Teddy wrote a book shortly after the first campaign of Span-Am war, I think he completed it in 1901, about his experiences during the conflict. It's called the *Rough Rider's*, I'm sure any of you who know history are familar with it. Excellent portayal of that forgotten conflict.



Steve M1911A1 said:


> Governments, and how they almost purposefully screw things up against their own best interests, time after time: *Tuchman, Barbara; The March of Folly*
> This is a very well written book (as are all of hers), and it will hold your interest all the way through. It will also have you shaking your head in bewilderment, at the built-in stupidity of one governmental entity after another, all the way through history.


I hear she was an excellent author. I still have "The Guns of August" sitting on my shelf here, I've been meaning to start it.


----------



## Steve M1911A1

*Magazines:*
*_American Handgunner_'s information is fairly reliable, but there isn't much in it that'll help a new shooter.
*_Guns_, too.
*_Concealed Carry_ Magazine is useful if you intend to carry a concealed weapon.
*Books:*
*Cooper, Jeff; _Principles of Personal Defense_
*Ayoob, Massad; _In The Gravest Extreme!_
(Both of these very useful books are about save-your-life defensive shooting.)

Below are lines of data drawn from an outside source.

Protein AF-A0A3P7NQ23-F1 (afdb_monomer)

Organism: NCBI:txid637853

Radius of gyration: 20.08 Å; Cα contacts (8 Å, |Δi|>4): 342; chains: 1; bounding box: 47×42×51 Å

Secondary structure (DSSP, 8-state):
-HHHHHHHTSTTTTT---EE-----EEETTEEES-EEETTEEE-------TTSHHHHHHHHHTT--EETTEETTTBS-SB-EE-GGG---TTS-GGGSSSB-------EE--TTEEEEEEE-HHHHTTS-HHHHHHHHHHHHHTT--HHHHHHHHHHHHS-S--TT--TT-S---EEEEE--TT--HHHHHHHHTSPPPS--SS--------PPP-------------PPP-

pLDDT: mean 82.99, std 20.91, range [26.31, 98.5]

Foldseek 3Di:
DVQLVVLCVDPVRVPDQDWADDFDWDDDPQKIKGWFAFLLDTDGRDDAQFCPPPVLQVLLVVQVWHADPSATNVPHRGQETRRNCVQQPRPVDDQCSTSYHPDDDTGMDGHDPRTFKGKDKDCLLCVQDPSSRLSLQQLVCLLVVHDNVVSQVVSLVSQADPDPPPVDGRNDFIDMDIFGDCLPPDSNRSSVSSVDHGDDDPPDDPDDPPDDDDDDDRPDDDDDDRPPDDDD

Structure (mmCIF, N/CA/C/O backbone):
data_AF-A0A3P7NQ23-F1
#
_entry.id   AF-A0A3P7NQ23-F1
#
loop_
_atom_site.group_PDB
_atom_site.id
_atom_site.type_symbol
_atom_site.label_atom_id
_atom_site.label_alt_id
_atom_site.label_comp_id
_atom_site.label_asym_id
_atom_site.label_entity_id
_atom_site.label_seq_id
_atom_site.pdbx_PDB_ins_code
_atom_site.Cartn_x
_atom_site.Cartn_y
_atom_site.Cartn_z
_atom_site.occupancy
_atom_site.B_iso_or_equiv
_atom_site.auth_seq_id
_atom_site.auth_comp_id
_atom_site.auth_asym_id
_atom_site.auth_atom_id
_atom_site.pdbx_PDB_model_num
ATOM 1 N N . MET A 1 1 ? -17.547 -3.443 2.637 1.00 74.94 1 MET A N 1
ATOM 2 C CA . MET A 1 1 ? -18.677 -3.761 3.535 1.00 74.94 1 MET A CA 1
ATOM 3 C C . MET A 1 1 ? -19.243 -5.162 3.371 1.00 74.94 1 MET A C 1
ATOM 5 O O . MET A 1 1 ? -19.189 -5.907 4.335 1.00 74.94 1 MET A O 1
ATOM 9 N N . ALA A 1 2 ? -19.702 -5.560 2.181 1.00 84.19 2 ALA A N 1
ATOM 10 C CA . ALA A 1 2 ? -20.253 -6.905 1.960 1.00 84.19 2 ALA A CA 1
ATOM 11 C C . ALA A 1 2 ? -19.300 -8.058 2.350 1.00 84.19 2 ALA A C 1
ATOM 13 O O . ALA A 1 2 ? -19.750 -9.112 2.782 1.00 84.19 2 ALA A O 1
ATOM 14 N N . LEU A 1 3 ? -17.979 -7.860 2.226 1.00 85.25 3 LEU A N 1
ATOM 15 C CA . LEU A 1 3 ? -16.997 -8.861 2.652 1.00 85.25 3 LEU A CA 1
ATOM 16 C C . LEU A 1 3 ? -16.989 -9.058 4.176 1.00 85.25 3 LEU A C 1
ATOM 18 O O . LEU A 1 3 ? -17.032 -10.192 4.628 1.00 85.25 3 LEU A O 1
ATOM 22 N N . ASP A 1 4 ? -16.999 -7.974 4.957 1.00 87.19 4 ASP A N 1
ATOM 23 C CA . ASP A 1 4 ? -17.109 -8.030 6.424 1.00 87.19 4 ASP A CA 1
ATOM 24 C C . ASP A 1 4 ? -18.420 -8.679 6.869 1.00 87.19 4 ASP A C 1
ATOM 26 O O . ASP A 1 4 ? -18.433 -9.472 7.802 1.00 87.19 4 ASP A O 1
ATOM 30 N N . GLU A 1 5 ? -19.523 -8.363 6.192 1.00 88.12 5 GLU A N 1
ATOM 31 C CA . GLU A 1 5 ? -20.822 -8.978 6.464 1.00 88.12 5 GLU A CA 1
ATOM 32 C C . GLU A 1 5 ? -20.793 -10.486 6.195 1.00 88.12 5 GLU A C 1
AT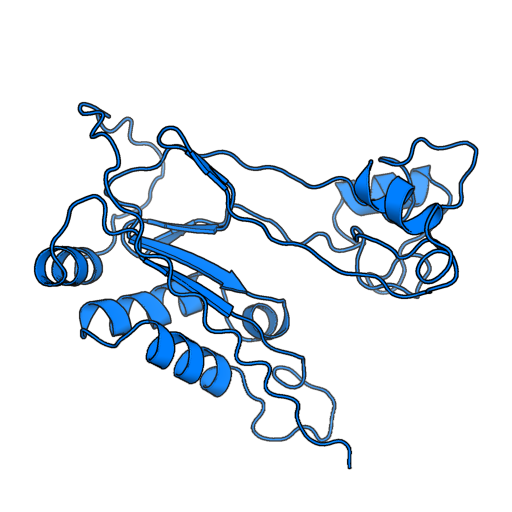OM 34 O O . GLU A 1 5 ? -21.240 -11.274 7.026 1.00 88.12 5 GLU A O 1
ATOM 39 N N . LYS A 1 6 ? -20.176 -10.897 5.082 1.00 89.12 6 LYS A N 1
ATOM 40 C CA . LYS A 1 6 ? -19.973 -12.309 4.759 1.00 89.12 6 LYS A CA 1
ATOM 41 C C . LYS A 1 6 ? -19.094 -13.013 5.797 1.00 89.12 6 LYS A C 1
ATOM 43 O O . LYS A 1 6 ? -19.432 -14.116 6.200 1.00 89.12 6 LYS A O 1
ATOM 48 N N . MET A 1 7 ? -18.014 -12.374 6.248 1.00 88.75 7 MET A N 1
ATOM 49 C CA . MET A 1 7 ? -17.124 -12.919 7.282 1.00 88.75 7 MET A CA 1
ATOM 50 C C . MET A 1 7 ? -17.823 -13.050 8.644 1.00 88.75 7 MET A C 1
ATOM 52 O O . MET A 1 7 ? -17.602 -14.028 9.341 1.00 88.75 7 MET A O 1
ATOM 56 N N . ARG A 1 8 ? -18.722 -12.129 9.017 1.00 86.06 8 ARG A N 1
ATOM 57 C CA . ARG A 1 8 ? -19.532 -12.266 10.247 1.00 86.06 8 ARG A CA 1
ATOM 58 C C . ARG A 1 8 ? -20.581 -13.373 10.173 1.00 86.06 8 ARG A C 1
ATOM 60 O O . ARG A 1 8 ? -21.000 -13.878 11.209 1.00 86.06 8 ARG A O 1
ATOM 67 N N . GLY A 1 9 ? -21.058 -13.687 8.971 1.00 87.69 9 GLY A N 1
ATOM 68 C CA . GLY A 1 9 ? -21.991 -14.790 8.741 1.00 87.69 9 GLY A CA 1
ATOM 69 C C . GLY A 1 9 ? -21.320 -16.164 8.698 1.00 87.69 9 GLY A C 1
ATOM 70 O O . GLY A 1 9 ? -22.026 -17.167 8.642 1.00 87.69 9 GLY A O 1
ATOM 71 N N . ASP A 1 10 ? -19.989 -16.212 8.700 1.00 91.06 10 ASP A N 1
ATOM 72 C CA . ASP A 1 10 ? -19.198 -17.434 8.625 1.00 91.06 10 ASP A CA 1
ATOM 73 C C . ASP A 1 10 ? -18.860 -17.943 10.038 1.00 91.06 10 ASP A C 1
ATOM 75 O O . ASP A 1 10 ? -18.351 -17.193 10.871 1.00 91.06 10 ASP A O 1
ATOM 79 N N . ASP A 1 11 ? -19.166 -19.211 10.326 1.00 87.69 11 ASP A N 1
ATOM 80 C CA . ASP A 1 11 ? -19.003 -19.797 11.664 1.00 87.69 11 ASP A CA 1
ATOM 81 C C . ASP A 1 11 ? -17.536 -19.878 12.121 1.00 87.69 11 ASP A C 1
ATOM 83 O O . ASP A 1 11 ? -17.289 -19.891 13.327 1.00 87.69 11 ASP A O 1
ATOM 87 N N . GLU A 1 12 ? -16.571 -19.912 11.197 1.00 85.19 12 GLU A N 1
ATOM 88 C CA . GLU A 1 12 ? -15.142 -19.955 11.530 1.00 85.19 12 GLU A CA 1
ATOM 89 C C . GLU A 1 12 ? -14.565 -18.550 11.739 1.00 85.19 12 GLU A C 1
ATOM 91 O O . GLU A 1 12 ? -13.699 -18.356 12.591 1.00 85.19 12 GLU A O 1
ATOM 96 N N . LEU A 1 13 ? -15.051 -17.561 10.982 1.00 84.31 13 LEU A N 1
ATOM 97 C CA . LEU A 1 13 ? -14.477 -16.211 10.963 1.00 84.31 13 LEU A CA 1
ATOM 98 C C . LEU A 1 13 ? -15.182 -15.222 11.897 1.00 84.31 13 LEU A C 1
ATOM 100 O O . LEU A 1 13 ? -14.586 -14.211 12.270 1.00 84.31 13 LEU A O 1
ATOM 104 N N . ARG A 1 14 ? -16.439 -15.469 12.289 1.00 80.50 14 ARG A N 1
ATOM 105 C CA . ARG A 1 14 ? -17.224 -14.495 13.073 1.00 80.50 14 ARG A CA 1
ATOM 106 C C . ARG A 1 14 ? -16.651 -14.199 14.459 1.00 80.50 14 ARG A C 1
ATOM 108 O O . ARG A 1 14 ? -16.833 -13.090 14.961 1.00 80.50 14 ARG A O 1
ATOM 115 N N . ASP A 1 15 ? -16.004 -15.195 15.061 1.00 82.25 15 ASP A N 1
ATOM 116 C CA . ASP A 1 15 ? -15.419 -15.130 16.403 1.00 82.25 15 ASP A CA 1
ATOM 117 C C . ASP A 1 15 ? -13.898 -14.886 16.343 1.00 82.25 15 ASP A C 1
ATOM 119 O O . ASP A 1 15 ? -13.243 -14.775 17.383 1.00 82.25 15 ASP A O 1
ATOM 123 N N . ASP A 1 16 ? -13.333 -14.762 15.134 1.00 86.56 16 ASP A N 1
ATOM 124 C CA . ASP A 1 16 ? -11.944 -14.369 14.944 1.00 86.56 16 ASP A CA 1
ATOM 125 C C . ASP A 1 16 ? -11.774 -12.876 15.268 1.00 86.56 16 ASP A C 1
ATOM 127 O O . ASP A 1 16 ? -12.522 -11.998 14.827 1.00 86.56 16 ASP A O 1
ATOM 131 N N . MET A 1 17 ? -10.764 -12.596 16.084 1.00 86.44 17 MET A N 1
ATOM 132 C CA . MET A 1 17 ? -10.391 -11.253 16.513 1.00 86.44 17 MET A CA 1
ATOM 133 C C . MET A 1 17 ? -9.341 -10.627 15.590 1.00 86.44 17 MET A C 1
ATOM 135 O O . MET A 1 17 ? -8.882 -9.521 15.865 1.00 86.44 17 MET A O 1
ATOM 139 N N . SER A 1 18 ? -8.934 -11.337 14.537 1.00 90.44 18 SER A N 1
ATOM 140 C CA . SER A 1 18 ? -7.963 -10.879 13.560 1.00 90.44 18 SER A CA 1
ATOM 141 C C . SER A 1 18 ? -8.537 -9.814 12.622 1.00 90.44 18 SER A C 1
ATOM 143 O O . SER A 1 18 ? -9.748 -9.666 12.415 1.00 90.44 18 SER A O 1
ATOM 145 N N . GLY A 1 19 ? -7.621 -9.047 12.046 1.00 92.00 19 GLY A N 1
ATOM 146 C CA . GLY A 1 19 ? -7.905 -8.044 11.040 1.00 92.00 19 GLY A CA 1
ATOM 147 C C . GLY A 1 19 ? -6.796 -8.002 10.006 1.00 92.00 19 GLY A C 1
ATOM 148 O O . GLY A 1 19 ? -5.695 -8.517 10.216 1.00 92.00 19 GLY A O 1
ATOM 149 N N . THR A 1 20 ? -7.093 -7.413 8.854 1.00 91.75 20 THR A N 1
ATOM 150 C CA . THR A 1 20 ? -6.115 -7.290 7.773 1.00 91.75 20 THR A CA 1
ATOM 151 C C . THR A 1 20 ? -6.287 -5.994 6.995 1.00 91.75 20 THR A C 1
ATOM 153 O O . THR A 1 20 ? -7.401 -5.489 6.808 1.00 91.75 20 THR A O 1
ATOM 156 N N . THR A 1 21 ? -5.165 -5.447 6.536 1.00 92.81 21 THR A N 1
ATOM 157 C CA . THR A 1 21 ? -5.137 -4.338 5.585 1.00 92.81 21 THR A CA 1
ATOM 158 C C . THR A 1 21 ? -5.243 -4.878 4.163 1.00 92.81 21 THR A C 1
ATOM 160 O O . THR A 1 21 ? -4.950 -6.038 3.880 1.00 92.81 21 THR A O 1
ATOM 163 N N . ALA A 1 22 ? -5.674 -4.029 3.237 1.00 90.06 22 ALA A N 1
ATOM 164 C CA . ALA A 1 22 ? -5.679 -4.370 1.826 1.00 90.06 22 ALA A CA 1
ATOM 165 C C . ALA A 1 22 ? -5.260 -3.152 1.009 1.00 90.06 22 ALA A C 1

Instruction from, or even mere interaction with, an experienced shooter is the very best thing for a beginner. Books and magazines don't hold a candle to personal contact.


----------



## kev74

Join the NRA and you'll get American Rifelman for free!! :smt023


Or just join the NRA anyway!!! :smt1099


----------



## 1911 driver

*Books*

Ghost,
I echo Steve1911A1's comments for the most part, especially on the books and magazine side. The NRA firearms safety course is OK for the "real" beginner. For anyone else..it is a total waste of anyones time, based on the fact that this person is truly dedicated to learning something about firearms and shooting. This dedicated person, if it is in his budget and means, should attend a professional firearms training school in his part of the world and learn from an accredited professional the procedures and techniques proper to good gun safety, gun handling and marksmanship. Good luck on your impending journey.


----------



## Mike Barham

I second *Steve*'s book recommendations, and will add my own.

General shooting/hunting:

_To Ride, Shoot Straight and Speak the Truth_, _Fireworks_, and _Another Country_ - Jeff Cooper

Shooting technique:

_The Modern Technique of the Pistol_ - Greg Morrison
_Shooting from Within_ - Mike Plaxco
_Surgical Speed Shooting_ - Andy Stanford
_Practical Shooting: Beyond Fundamentals_ - Brian Enos (obviously a more advanced book)

Gunfighting:

_No Second Place Winner_ - Bill Jordan
_StressFire_ - Massad Ayoob
_Handgun Combatives_ - Dave Spaulding
_Fighting Smarter_ - Tom Givens

Riflery:

_The Art of the Rifle_ - Jeff Cooper

The handbook that is part of the NRA's Basic Pistol curriculum is pretty decent in terms of explaining beginner level things like natural point of aim, sight alignment/picture, breath control, etc.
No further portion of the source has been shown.